Summary
A will is a basic estate planning document that most individuals should have in their estate plan.
• Whatisawill?
• Limitations
• Will modifications
• Will substitutes”
Important: State laws vary
It is critical to note that state law varies on how wills are executed and interpreted. It is important that clients consult with their legal professional prior to executing any estate planning document.
What is a will?
A will is a document providing for an individual’s instruction for distribution of their assets upon death.
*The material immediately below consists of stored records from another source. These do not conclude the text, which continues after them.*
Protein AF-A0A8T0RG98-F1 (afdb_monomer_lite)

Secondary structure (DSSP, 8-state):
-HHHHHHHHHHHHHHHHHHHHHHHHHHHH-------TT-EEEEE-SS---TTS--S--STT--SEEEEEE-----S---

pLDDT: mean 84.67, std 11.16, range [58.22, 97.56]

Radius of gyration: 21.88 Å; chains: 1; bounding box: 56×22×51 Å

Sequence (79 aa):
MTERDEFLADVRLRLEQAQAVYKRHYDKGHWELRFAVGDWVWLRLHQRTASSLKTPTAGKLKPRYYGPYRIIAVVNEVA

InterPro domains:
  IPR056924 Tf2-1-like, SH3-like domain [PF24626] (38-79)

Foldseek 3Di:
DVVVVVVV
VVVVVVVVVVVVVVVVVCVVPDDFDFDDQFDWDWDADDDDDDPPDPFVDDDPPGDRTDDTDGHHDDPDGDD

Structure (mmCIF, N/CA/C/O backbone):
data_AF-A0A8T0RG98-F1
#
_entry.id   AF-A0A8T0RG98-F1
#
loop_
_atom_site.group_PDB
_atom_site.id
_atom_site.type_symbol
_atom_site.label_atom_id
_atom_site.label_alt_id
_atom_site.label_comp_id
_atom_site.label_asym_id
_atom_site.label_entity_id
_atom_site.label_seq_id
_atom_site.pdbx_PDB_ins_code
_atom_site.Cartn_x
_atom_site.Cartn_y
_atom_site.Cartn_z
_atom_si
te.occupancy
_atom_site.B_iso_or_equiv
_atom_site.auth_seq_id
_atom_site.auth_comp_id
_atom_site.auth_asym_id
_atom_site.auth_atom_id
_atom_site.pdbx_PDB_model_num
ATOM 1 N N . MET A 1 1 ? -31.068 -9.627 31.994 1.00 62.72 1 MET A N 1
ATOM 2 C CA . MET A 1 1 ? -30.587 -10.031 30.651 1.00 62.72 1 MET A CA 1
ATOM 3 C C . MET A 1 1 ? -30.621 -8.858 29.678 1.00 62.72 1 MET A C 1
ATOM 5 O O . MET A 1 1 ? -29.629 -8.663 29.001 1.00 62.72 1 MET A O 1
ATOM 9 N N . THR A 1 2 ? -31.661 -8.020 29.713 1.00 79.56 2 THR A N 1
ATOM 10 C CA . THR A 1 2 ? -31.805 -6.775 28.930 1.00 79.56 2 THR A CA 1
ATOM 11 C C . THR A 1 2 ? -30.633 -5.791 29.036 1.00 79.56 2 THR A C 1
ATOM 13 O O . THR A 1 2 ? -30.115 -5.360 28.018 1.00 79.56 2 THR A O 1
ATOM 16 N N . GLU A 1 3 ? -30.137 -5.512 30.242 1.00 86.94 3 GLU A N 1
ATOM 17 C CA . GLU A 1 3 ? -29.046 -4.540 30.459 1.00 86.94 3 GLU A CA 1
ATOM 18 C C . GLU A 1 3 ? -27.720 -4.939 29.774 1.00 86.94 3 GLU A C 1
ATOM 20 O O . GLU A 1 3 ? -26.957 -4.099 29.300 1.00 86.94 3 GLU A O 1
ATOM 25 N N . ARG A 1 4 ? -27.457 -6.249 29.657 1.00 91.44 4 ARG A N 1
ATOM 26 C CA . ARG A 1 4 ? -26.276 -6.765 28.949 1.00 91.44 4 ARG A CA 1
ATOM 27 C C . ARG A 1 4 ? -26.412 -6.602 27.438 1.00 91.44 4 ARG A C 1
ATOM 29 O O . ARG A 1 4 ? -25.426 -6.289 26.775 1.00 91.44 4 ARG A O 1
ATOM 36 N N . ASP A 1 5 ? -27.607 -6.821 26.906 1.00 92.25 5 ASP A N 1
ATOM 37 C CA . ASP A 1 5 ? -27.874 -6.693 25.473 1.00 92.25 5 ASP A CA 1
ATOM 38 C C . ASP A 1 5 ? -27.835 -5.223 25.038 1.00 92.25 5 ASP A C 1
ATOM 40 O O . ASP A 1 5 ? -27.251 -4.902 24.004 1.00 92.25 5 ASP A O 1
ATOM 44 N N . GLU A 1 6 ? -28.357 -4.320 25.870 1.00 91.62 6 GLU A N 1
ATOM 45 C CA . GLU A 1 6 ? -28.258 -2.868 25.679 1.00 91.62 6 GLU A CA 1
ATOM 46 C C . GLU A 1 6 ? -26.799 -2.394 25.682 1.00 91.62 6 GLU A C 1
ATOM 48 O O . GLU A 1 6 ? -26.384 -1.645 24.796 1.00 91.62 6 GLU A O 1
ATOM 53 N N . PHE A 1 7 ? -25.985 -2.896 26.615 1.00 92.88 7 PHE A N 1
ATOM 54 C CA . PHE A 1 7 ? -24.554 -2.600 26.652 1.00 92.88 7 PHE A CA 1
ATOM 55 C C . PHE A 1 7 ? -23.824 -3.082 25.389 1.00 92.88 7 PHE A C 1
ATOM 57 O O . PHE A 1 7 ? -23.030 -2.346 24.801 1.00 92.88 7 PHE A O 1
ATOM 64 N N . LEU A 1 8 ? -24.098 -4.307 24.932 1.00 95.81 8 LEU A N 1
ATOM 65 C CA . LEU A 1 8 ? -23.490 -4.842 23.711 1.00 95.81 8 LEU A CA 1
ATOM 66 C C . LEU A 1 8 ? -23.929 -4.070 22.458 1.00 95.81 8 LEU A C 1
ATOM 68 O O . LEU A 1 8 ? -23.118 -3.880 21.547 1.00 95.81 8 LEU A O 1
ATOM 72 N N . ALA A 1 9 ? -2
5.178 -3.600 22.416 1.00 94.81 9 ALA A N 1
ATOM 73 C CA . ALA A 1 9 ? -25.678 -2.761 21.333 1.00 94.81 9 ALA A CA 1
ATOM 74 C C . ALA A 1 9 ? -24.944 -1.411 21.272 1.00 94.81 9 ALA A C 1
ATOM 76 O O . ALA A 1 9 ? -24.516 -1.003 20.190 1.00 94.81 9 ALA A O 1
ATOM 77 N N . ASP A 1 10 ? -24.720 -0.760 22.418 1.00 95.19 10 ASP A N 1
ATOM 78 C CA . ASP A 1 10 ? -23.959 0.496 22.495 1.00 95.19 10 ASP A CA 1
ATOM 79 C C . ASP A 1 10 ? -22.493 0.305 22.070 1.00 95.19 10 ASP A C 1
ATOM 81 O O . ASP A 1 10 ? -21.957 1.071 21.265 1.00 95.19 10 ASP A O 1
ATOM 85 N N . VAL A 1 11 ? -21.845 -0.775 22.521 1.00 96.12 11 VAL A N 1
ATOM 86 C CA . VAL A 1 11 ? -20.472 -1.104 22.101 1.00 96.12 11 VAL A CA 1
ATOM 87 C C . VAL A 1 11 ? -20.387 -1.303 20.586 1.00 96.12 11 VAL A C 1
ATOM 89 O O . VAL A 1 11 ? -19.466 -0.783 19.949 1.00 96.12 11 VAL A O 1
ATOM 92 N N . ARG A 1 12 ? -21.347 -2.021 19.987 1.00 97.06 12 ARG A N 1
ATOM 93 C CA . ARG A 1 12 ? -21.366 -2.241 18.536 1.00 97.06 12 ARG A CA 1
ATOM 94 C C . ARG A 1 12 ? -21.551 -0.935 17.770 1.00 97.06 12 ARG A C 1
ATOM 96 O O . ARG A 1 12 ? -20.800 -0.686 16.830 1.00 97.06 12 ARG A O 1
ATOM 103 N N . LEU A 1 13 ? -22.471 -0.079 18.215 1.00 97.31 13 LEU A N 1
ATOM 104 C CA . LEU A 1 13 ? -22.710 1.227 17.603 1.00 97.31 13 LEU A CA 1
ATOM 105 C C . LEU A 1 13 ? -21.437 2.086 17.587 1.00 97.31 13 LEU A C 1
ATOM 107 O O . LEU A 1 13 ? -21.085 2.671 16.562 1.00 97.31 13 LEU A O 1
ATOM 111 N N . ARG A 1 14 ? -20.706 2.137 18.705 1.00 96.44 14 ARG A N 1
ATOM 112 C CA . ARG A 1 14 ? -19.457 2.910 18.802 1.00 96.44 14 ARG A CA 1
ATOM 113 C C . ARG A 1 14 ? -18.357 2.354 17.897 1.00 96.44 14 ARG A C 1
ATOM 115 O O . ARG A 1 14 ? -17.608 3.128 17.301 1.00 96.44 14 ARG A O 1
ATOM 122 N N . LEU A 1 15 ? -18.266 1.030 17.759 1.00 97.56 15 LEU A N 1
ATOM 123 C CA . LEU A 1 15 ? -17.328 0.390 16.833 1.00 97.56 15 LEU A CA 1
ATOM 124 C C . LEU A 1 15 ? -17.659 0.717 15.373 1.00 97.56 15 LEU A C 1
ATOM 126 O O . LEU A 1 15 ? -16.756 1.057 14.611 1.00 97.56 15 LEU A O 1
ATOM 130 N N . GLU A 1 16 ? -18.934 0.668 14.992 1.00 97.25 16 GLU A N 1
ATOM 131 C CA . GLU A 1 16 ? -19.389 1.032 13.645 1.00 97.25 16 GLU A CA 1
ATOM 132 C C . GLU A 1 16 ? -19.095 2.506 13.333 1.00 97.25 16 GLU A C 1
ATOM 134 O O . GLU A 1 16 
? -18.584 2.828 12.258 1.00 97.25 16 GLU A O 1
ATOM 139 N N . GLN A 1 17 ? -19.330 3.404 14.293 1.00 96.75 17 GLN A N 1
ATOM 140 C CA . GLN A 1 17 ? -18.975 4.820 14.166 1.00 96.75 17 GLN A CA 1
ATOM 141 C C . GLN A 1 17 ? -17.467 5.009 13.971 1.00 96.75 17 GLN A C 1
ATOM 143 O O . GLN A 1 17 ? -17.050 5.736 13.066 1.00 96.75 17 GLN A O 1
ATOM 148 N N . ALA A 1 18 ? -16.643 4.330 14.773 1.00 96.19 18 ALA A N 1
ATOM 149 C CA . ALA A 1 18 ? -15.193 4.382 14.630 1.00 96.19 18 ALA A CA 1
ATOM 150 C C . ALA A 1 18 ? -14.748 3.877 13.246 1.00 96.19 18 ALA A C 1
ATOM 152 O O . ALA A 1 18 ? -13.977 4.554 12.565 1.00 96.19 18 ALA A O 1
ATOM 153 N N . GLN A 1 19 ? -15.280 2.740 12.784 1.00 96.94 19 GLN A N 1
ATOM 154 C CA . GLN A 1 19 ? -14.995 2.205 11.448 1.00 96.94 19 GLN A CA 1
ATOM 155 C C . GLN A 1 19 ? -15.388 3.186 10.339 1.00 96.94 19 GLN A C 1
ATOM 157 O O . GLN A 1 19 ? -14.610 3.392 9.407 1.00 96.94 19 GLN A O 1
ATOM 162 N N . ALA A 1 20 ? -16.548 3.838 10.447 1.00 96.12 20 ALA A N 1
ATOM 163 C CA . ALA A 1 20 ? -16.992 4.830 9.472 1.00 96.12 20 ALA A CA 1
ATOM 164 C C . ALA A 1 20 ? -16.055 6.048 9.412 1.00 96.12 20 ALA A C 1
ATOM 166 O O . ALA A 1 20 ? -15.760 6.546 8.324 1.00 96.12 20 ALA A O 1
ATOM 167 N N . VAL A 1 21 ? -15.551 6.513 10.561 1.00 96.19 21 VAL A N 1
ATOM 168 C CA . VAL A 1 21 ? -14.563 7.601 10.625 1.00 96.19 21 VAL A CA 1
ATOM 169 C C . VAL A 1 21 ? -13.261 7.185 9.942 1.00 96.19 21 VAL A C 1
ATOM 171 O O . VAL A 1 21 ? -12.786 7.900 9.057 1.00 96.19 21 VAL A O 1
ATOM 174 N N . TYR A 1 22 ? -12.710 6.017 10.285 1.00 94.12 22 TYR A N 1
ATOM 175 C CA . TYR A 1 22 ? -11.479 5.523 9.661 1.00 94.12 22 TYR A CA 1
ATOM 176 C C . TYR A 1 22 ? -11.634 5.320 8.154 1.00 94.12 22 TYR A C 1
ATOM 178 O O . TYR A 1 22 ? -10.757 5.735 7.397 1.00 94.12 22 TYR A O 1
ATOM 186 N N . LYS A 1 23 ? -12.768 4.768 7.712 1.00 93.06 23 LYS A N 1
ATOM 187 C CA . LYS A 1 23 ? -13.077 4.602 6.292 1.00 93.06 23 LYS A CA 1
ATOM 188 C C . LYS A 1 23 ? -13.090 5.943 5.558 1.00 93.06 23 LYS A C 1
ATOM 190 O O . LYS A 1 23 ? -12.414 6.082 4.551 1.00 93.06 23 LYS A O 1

The benefits of a will include:
• Appointment of a guardian for minors or special needs children,
• Creation of a trust for the benefit of family, friends, and/or charitable organizations, resulting in control of assets after death, and potential estate tax savings,
• Creditors are generally allowed a limited time to make claims against the estate, and
• Easy to establish.
Limitations when used as the only estate planning tool
Although a will can be very useful in helping individuals achieve their estate planning goals, it is rare that a will alone can accomplish all of one’s estate planning objectives.
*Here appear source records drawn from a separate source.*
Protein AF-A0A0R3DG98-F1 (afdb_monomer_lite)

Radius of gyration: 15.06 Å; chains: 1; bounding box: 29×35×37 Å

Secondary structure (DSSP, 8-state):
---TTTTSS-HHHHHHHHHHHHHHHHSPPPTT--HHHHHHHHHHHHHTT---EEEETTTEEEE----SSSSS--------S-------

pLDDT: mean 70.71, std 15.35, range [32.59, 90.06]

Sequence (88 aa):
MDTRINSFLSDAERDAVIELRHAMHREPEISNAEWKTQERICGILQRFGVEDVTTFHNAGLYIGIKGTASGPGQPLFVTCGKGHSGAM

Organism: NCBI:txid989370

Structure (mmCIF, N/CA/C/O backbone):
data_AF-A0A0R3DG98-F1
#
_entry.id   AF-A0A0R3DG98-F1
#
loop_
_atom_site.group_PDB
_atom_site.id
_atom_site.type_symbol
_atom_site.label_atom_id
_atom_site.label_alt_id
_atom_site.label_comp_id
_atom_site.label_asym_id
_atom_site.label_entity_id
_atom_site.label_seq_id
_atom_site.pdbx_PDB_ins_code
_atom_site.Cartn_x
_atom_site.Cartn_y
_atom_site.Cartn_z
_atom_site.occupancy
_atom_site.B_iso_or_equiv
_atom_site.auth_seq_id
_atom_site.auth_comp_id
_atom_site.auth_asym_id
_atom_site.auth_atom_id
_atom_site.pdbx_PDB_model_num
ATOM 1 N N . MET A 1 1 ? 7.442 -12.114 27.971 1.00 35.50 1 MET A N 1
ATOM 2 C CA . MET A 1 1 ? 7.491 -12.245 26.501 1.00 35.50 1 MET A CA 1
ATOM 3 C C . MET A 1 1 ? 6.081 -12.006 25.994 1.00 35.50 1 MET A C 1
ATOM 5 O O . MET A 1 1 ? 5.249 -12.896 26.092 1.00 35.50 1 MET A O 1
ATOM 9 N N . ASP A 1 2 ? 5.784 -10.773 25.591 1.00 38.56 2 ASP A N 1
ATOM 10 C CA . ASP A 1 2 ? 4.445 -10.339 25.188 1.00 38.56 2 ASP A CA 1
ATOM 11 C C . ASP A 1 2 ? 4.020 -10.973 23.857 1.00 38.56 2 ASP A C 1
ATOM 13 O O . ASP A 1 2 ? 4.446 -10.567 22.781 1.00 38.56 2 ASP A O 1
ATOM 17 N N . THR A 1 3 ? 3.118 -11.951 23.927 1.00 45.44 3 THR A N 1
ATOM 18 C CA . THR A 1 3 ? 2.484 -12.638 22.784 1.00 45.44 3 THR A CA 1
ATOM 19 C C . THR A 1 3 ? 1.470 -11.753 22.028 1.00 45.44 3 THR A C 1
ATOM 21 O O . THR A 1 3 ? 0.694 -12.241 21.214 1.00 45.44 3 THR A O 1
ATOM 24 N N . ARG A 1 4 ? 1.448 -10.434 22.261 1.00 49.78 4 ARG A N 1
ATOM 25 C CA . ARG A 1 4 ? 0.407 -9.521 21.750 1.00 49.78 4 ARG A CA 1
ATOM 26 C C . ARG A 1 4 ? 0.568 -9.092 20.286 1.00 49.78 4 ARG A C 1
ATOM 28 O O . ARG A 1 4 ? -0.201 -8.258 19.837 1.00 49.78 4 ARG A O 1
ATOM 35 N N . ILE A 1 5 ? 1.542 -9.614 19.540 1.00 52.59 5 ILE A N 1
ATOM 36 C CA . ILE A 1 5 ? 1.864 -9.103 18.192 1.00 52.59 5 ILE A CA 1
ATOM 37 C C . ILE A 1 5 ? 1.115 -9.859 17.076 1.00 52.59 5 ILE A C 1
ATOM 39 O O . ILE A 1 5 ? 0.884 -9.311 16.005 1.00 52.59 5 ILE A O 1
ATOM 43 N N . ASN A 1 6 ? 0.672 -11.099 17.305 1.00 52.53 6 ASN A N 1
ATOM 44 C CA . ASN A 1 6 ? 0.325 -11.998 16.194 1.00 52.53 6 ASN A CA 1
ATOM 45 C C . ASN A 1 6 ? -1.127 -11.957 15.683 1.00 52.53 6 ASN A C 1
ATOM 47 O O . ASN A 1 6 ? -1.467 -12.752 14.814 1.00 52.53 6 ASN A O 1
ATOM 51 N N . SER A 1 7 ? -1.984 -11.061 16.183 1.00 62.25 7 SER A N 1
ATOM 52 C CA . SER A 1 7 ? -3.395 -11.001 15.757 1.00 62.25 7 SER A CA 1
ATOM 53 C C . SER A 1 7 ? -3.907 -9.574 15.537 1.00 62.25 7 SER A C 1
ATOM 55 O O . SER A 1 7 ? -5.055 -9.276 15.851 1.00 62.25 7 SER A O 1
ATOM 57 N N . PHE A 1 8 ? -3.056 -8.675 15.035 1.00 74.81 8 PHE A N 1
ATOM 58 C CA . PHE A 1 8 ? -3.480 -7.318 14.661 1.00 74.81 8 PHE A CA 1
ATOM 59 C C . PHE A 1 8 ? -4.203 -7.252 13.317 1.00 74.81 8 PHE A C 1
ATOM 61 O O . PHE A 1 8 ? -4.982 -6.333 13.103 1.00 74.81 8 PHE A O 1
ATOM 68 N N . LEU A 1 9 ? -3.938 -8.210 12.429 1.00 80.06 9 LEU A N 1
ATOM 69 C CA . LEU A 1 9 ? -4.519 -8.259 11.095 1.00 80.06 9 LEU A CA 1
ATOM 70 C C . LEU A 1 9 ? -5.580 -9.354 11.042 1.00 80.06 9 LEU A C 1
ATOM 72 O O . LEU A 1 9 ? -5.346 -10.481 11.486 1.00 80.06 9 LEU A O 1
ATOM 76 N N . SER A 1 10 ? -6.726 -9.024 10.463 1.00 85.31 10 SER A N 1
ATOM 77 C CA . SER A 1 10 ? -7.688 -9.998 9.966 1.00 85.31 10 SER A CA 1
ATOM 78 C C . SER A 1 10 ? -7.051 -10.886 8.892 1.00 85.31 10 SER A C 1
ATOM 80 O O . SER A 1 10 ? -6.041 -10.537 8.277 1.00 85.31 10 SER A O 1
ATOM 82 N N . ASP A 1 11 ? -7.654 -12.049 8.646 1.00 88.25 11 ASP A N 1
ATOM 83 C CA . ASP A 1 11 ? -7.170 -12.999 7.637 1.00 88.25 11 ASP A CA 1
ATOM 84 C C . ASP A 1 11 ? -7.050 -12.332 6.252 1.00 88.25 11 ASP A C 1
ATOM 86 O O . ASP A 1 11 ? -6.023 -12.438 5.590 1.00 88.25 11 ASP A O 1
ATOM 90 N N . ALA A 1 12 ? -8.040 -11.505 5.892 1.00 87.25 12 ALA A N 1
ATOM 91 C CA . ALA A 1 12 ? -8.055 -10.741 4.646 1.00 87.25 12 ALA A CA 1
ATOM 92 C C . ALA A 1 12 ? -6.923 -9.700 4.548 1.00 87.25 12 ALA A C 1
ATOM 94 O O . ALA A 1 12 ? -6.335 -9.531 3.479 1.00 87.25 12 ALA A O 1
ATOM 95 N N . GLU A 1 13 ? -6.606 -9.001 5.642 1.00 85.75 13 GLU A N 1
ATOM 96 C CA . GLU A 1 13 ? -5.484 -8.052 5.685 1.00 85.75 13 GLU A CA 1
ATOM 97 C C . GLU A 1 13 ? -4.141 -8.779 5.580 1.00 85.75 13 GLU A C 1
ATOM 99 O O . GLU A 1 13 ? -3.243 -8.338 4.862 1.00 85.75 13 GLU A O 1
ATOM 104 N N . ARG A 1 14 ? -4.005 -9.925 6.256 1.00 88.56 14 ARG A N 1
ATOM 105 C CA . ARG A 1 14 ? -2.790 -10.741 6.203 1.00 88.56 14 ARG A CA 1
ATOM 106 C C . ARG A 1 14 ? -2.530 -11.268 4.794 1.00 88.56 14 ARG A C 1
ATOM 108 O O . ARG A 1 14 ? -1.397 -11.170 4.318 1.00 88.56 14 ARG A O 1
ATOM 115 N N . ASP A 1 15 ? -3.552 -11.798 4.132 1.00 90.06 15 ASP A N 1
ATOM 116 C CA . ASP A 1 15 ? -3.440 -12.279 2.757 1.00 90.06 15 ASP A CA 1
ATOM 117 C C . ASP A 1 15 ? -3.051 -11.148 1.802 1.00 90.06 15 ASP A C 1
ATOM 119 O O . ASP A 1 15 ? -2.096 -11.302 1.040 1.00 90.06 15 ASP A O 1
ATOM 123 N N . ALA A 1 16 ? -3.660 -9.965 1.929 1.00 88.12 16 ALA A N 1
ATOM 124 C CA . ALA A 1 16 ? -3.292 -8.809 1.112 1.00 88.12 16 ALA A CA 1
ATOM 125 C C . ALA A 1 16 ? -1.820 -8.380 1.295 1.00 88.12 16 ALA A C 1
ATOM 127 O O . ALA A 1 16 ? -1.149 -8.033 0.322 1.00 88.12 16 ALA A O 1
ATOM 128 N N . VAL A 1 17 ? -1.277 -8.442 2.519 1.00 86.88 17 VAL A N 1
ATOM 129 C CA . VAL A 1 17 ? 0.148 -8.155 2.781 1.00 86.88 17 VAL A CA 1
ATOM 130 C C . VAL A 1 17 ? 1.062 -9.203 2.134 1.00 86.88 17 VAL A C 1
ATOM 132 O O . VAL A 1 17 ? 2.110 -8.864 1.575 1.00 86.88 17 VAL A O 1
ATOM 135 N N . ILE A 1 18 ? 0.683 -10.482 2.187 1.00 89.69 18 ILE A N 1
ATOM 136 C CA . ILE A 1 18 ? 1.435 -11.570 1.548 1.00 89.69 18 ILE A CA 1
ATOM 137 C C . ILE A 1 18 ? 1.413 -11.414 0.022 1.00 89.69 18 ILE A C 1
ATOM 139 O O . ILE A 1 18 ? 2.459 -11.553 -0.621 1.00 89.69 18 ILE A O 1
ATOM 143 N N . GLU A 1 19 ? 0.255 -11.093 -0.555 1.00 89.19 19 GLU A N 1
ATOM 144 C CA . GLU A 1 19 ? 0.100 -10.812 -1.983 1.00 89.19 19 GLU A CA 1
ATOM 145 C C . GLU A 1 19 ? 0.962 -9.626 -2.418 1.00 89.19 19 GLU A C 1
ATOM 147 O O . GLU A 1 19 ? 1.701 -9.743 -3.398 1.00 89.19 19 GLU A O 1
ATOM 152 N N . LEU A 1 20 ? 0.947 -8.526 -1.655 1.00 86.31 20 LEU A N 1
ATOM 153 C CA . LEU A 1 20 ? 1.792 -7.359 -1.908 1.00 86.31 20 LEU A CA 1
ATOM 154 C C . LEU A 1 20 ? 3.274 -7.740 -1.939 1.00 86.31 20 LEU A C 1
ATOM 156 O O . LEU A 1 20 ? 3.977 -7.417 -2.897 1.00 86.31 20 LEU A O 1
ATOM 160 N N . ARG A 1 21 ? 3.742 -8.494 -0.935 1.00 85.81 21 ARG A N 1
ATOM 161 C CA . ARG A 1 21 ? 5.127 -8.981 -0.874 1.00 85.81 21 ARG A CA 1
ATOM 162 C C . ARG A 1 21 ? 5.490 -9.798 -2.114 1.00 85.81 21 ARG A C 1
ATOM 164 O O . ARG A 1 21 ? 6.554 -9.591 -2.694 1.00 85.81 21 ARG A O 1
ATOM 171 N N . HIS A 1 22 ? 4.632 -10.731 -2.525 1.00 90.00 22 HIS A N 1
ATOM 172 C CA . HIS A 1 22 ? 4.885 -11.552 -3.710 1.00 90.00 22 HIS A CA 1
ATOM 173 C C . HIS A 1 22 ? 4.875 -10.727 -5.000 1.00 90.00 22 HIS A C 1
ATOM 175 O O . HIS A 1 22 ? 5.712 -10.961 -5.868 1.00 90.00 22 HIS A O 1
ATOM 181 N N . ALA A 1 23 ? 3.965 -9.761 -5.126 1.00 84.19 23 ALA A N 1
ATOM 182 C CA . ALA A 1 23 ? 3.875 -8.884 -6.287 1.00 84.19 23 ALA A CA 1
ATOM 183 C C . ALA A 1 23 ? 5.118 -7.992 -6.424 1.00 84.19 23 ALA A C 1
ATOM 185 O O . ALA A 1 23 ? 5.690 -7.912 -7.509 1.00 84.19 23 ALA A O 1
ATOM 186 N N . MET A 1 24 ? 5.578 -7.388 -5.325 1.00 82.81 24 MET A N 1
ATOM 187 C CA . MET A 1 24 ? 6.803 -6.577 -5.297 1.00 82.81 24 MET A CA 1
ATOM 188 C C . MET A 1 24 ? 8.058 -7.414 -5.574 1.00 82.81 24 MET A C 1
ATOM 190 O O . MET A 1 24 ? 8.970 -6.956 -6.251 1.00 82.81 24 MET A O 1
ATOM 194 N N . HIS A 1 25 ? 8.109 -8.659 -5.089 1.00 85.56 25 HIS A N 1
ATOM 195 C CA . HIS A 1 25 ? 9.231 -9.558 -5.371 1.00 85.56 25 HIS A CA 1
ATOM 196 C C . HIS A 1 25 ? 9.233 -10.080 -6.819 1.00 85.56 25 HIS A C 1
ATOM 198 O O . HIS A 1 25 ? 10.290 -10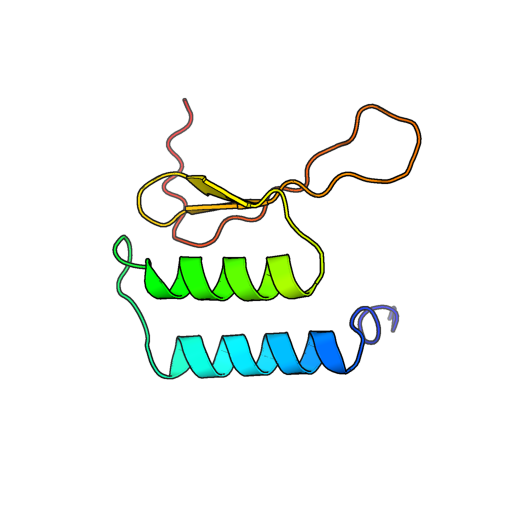.371 -7.371 1.00 85.56 25 HIS A O 1
ATOM 204 N N . ARG A 1 26 ? 8.055 -10.222 -7.441 1.00 87.69 26 ARG A N 1
ATOM 205 C CA . ARG A 1 26 ? 7.911 -10.667 -8.836 1.00 87.69 26 ARG A CA 1
ATOM 206 C C . ARG A 1 26 ? 8.284 -9.571 -9.832 1.00 87.69 26 ARG A C 1
ATOM 208 O O . ARG A 1 26 ? 8.855 -9.873 -10.874 1.00 87.69 26 ARG A O 1
ATOM 215 N N . GLU A 1 27 ? 7.948 -8.325 -9.518 1.00 84.75 27 GLU A N 1
ATOM 216 C CA . GLU A 1 27 ? 8.199 -7.158 -10.363 1.00 84.75 27 GLU A CA 1
ATOM 217 C C . GLU A 1 27 ? 8.945 -6.086 -9.558 1.00 84.75 27 GLU A C 1
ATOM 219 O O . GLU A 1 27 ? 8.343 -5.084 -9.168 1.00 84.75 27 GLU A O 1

A will cannot address incapacity, as a will is only effective at death. Additionally, a will must go through probate. Probate is a public, court supervised process in which wills are validated and estate assets are administered and distributed. Depending on the state, probate could be a timely and costly process. During probate, the decedent’s assets are generally frozen, and made unavailable to the family. Probate can also be costly, sometimes costing as much as 2% to 4% of a decedent’s estate.
Will modifications
In most states, an effectively executed will is generally valid until changed or canceled by the testator (individual who had created the will).
When a major life change occurs, your client should consider having their estate planning documents reviewed by their legal professional. Such changes include:
• Moving from one state to another,
• When a client’s money, property, or assets fundamentally changes, and
• When a client’s family changes through such events as birth, death, marriage, or divorce.
Will “substitutes”
Sometimes individuals will refer to alternative ways to transfer assets at death as “will substitutes”. This term can be misleading. Although there are ways to distribute property outside of a will, such as through life insurance, property held in joint name, and non-probate transfers, such as, beneficiary deeds, pay-on-death provisions, and transfer-on-death provisions, these types of transfers should not be considered as actual “will substitutes”. These types of transfers cannot achieve certain estate planning objectives, such as creating a trust for the benefit of the decedent’s family or appointment of a guardian for a minor or special needs child.
A will is almost always considered a key part of a client’s estate plan. Even when the client’s distribution of assets is primarily provided for in a trust, a will (often called a “pour over” will) can be used to “pour over” assets from the decedent’s estate (which may not have been held in the trust) into the trust after the decedent’s death.